Slide show — the show group

Drive a running slide show like a presenter's clicker. These deliberately change what's on screen. Every control verb prints the resulting state; they need a running show (show next et al. exit 1 if none is running). show state is the read-only verb and never raises.

pptlive show start --from 2        # run from slide 2 (default: the top)
pptlive show next                  # advance a build/slide
pptlive show prev
pptlive show goto --slide 5
pptlive show black                 # blank to black
pptlive show white                 # blank to white
pptlive show resume                # un-blank
pptlive show state                 # read-only
pptlive show end
{"running": true, "state": "running", "current_slide": 5, "slide_count": 12, "position": 5}

An out-of-range --from / --slide is exit 2.


exec --script ops.json — a batch as one Ctrl-Z

Apply a whole batch script against one connection in one undo entry — the single-process way to build or restyle a slide without a command per change. The script is a JSON object {"label": "...", "ops": [...]}; each op is one of the edit/read verbs, named by its MCP op (write, set_paragraphs, format, shape_add, find_replace, …) and addressed by anchor_id / the same params the MCP ops take. Every op defaults to the edit tool.

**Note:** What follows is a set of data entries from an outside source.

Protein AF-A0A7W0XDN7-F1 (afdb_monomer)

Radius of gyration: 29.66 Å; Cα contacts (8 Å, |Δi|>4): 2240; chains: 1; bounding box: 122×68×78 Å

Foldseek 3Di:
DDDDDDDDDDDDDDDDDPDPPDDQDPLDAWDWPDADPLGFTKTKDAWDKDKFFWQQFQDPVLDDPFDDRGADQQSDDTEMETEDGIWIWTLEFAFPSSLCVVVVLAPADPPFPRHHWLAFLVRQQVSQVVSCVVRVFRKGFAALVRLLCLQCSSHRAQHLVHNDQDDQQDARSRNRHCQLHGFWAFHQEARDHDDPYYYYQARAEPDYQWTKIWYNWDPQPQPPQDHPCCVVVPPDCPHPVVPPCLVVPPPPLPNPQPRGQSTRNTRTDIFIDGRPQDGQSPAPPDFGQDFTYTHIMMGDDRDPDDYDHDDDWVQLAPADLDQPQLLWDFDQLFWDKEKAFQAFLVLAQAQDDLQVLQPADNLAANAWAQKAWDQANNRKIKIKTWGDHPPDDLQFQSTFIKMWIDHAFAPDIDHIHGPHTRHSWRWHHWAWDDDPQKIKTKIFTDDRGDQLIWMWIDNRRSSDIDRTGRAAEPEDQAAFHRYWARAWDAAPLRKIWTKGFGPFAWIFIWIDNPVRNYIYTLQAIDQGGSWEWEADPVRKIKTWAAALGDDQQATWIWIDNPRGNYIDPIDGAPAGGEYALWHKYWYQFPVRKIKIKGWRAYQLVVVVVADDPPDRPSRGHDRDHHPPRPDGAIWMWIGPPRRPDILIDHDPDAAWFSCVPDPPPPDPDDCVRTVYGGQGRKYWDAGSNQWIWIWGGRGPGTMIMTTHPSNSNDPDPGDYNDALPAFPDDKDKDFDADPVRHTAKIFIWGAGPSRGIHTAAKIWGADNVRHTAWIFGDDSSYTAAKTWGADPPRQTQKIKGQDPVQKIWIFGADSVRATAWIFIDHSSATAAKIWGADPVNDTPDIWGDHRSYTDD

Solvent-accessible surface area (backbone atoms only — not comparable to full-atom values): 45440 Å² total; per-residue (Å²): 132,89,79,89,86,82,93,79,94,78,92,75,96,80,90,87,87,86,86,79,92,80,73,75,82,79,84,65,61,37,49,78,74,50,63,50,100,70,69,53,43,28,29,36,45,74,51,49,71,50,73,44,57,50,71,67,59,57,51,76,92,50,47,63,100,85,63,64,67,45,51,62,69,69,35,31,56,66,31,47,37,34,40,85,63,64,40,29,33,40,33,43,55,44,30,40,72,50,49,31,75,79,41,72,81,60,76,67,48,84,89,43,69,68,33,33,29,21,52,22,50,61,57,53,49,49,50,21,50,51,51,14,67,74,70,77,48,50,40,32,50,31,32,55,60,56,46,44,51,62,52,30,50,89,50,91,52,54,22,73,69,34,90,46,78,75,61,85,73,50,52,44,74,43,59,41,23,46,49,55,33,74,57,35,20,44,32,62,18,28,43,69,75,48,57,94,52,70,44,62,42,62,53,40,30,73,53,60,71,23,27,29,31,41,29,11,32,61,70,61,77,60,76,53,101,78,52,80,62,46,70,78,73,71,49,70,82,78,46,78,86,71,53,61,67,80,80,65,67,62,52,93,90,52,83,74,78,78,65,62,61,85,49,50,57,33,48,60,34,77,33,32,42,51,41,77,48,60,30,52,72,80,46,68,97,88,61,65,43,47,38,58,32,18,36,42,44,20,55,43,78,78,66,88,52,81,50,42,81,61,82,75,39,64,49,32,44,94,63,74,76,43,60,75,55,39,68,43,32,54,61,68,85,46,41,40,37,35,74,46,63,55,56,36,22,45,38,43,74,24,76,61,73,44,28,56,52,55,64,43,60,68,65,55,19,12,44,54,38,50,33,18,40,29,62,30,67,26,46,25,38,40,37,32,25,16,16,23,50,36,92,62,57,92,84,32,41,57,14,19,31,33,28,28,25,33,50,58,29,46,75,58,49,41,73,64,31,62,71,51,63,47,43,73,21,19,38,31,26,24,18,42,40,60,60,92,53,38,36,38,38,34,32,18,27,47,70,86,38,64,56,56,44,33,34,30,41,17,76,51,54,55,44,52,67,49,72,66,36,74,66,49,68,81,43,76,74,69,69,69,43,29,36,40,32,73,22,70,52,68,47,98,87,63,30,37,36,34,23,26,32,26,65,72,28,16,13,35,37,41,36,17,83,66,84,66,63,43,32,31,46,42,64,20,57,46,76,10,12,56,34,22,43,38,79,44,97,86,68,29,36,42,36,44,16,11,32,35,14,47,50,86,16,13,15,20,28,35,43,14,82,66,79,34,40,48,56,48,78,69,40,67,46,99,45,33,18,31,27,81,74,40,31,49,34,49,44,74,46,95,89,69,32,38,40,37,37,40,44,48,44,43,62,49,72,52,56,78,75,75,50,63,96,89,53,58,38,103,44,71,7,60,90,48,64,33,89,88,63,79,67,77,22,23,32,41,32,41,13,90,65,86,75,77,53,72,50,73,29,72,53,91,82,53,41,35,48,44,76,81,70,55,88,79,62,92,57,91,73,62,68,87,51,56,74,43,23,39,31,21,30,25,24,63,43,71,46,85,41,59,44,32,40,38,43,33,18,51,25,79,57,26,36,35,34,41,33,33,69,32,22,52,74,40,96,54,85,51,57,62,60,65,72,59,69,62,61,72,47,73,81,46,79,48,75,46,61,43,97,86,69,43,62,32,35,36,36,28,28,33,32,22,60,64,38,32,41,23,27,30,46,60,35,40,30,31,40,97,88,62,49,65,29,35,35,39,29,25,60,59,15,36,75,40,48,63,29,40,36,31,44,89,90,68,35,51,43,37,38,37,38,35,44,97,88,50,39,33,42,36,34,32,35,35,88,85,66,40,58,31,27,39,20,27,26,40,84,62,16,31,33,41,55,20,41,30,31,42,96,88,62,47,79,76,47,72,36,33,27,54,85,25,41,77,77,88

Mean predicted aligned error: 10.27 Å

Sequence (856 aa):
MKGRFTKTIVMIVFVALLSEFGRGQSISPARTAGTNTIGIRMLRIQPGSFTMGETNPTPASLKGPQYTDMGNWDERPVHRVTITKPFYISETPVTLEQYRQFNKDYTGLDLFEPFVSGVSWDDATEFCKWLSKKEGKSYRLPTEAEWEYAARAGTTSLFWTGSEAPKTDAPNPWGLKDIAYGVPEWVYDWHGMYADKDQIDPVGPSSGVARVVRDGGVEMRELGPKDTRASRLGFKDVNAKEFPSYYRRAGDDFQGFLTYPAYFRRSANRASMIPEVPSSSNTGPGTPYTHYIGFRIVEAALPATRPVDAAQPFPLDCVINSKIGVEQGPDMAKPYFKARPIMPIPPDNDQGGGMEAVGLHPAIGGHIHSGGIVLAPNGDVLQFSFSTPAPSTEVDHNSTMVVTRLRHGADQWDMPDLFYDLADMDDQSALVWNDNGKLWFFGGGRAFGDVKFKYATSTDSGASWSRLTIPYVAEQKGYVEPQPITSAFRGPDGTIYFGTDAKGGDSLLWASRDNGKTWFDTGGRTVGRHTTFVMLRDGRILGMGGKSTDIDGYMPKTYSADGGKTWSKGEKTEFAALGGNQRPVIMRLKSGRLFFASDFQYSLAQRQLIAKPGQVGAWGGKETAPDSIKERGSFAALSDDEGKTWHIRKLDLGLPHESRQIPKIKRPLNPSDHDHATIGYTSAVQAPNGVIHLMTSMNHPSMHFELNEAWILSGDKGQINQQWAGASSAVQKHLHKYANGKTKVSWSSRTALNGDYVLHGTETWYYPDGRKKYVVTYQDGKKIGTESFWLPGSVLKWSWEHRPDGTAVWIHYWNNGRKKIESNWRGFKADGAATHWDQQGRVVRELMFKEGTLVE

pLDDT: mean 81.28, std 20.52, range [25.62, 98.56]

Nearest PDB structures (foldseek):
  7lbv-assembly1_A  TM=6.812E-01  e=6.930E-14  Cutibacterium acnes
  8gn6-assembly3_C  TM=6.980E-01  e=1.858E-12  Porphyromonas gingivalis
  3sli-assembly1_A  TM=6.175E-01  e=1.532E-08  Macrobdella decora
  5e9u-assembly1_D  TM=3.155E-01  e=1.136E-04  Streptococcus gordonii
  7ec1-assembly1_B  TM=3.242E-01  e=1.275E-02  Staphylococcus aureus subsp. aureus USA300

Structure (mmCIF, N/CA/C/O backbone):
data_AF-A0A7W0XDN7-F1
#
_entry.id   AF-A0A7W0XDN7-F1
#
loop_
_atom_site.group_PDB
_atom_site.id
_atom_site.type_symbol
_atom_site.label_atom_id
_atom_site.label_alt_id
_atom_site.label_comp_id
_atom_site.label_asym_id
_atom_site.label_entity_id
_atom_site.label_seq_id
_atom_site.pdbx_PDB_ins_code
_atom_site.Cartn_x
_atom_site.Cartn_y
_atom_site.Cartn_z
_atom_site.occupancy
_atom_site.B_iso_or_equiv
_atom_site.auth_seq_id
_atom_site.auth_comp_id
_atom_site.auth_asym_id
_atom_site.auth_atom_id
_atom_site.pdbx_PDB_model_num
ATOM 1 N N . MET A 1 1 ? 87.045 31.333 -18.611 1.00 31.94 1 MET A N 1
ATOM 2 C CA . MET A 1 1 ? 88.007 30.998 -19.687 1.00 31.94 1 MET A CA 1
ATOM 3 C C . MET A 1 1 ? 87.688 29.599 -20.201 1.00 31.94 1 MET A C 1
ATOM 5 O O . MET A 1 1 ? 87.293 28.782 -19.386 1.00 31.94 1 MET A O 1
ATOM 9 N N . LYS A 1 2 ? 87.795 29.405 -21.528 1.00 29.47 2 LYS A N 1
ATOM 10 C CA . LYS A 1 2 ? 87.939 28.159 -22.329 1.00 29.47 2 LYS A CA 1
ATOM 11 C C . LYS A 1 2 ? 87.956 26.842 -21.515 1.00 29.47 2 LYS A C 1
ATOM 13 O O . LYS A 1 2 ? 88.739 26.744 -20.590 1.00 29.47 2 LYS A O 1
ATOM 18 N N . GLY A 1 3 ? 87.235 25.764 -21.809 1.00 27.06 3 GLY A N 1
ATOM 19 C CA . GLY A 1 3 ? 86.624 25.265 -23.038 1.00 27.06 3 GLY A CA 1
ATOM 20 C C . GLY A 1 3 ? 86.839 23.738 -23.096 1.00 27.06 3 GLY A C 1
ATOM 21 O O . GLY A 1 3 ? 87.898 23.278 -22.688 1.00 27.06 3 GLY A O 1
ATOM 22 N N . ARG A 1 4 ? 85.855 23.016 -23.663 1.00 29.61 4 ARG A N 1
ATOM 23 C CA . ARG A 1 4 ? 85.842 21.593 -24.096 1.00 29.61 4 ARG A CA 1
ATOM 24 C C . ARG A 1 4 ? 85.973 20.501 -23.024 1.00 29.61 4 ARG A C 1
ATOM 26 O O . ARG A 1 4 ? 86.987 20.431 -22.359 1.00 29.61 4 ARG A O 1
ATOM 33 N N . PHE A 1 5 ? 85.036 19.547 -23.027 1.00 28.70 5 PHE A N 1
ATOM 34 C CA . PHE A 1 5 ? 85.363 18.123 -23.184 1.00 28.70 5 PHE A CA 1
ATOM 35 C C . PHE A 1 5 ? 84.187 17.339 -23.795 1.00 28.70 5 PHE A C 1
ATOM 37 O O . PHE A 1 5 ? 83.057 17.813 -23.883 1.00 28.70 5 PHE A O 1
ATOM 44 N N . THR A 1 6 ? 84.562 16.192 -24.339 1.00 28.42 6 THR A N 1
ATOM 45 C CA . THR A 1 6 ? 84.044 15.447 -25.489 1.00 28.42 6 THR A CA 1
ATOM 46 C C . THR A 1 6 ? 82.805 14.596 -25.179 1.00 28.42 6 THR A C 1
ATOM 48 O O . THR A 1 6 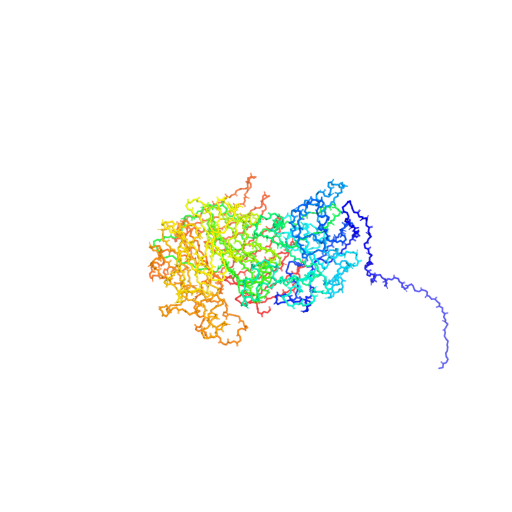? 82.650 14.090 -24.073 1.00 28.42 6 THR A O 1
ATOM 51 N N . LYS A 1 7 ? 81.941 14.400 -26.186 1.00 28.62 7 LYS A N 1
ATOM 52 C CA . LYS A 1 7 ? 80.813 13.453 -26.170 1.00 28.62 7 LYS A CA 1
ATOM 53 C C . LYS A 1 7 ? 81.309 12.009 -26.324 1.00 28.62 7 LYS A C 1
ATOM 55 O O . LYS A 1 7 ? 81.963 11.724 -27.322 1.00 28.62 7 LYS A O 1
ATOM 60 N N . THR A 1 8 ? 80.855 11.114 -25.445 1.00 27.69 8 THR A N 1
ATOM 61 C CA . THR A 1 8 ? 80.709 9.675 -25.724 1.00 27.69 8 THR A CA 1
ATOM 62 C C . THR A 1 8 ? 79.379 9.194 -25.146 1.00 27.69 8 THR A C 1
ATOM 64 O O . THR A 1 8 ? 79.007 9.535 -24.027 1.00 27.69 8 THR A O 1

Each op's keys are flat (the op's params sit right alongside "op"), exactly the fields the matching MCP op takes — so set_paragraphs takes paragraphs, write takes anchor_id / text, and so on:

{
  "label": "Build Q3 slide",
  "ops": [
    {"op": "slide_add", "layout": "title_and_content", "index": 4},
    {"op": "write", "anchor_id": "ph:4:title", "text": "Q3 Results"},
    {"op": "set_paragraphs", "anchor_id": "ph:4:body",
     "paragraphs": [{"text": "Revenue up 12%", "list_type": "bulleted"},
                    {"text": "Churn down 3%",  "list_type": "bulleted"}]}
  ]
}
pptlive exec --script ops.json
  • The batch is one Ctrl-Z — a single automation session, so a partial run (some ops applied before a failure) reverts with one undo.
  • It stops at the first failing op by default — that op's category sets the exit code (2 not-found, 5 ambiguous, …). Pass --continue to run every op and report each outcome.
  • --no-atomic fences each op as its own undo entry instead of one.
  • "Follow the work" view policy. When a batch adds a slide (slide_add / slide_duplicate), the view is left on the last slide it touched rather than snapped back to the pre-batch slide (so building a deck doesn't keep bouncing you to slide 1). Pure-edit batches keep the polite view-restore. Opt out with --no-follow-view (or the PPTLIVE_VIEW_FOLLOW=0 env var); a deliberate navigate op in the batch still wins.

Each result entry carries its index, tool, op, ok, and either the op's result payload or an error token + message:

{"ok": true, "label": "Build Q3 slide", "atomic": true, "count": 3,
 "results": [
   {"index": 0, "tool": "edit", "op": "slide_add",      "ok": true, "result": {"index": 4, "id": 261}},
   {"index": 1, "tool": "edit", "op": "write",          "ok": true, "result": {"ok": true, "anchor_id": "ph:4:title"}},
   {"index": 2, "tool": "edit", "op": "set_paragraphs", "ok": true, "result": {"ok": true, "paragraphs": ["para:4:2:1", "para:4:2:2"]}}
 ]}

A malformed script or unknown op is exit 1 (invalid_args). shape:S:N refs resolve live as each op runs, so address anything you didn't just create by ph:S:KIND / .Name / shapeid:S:ID.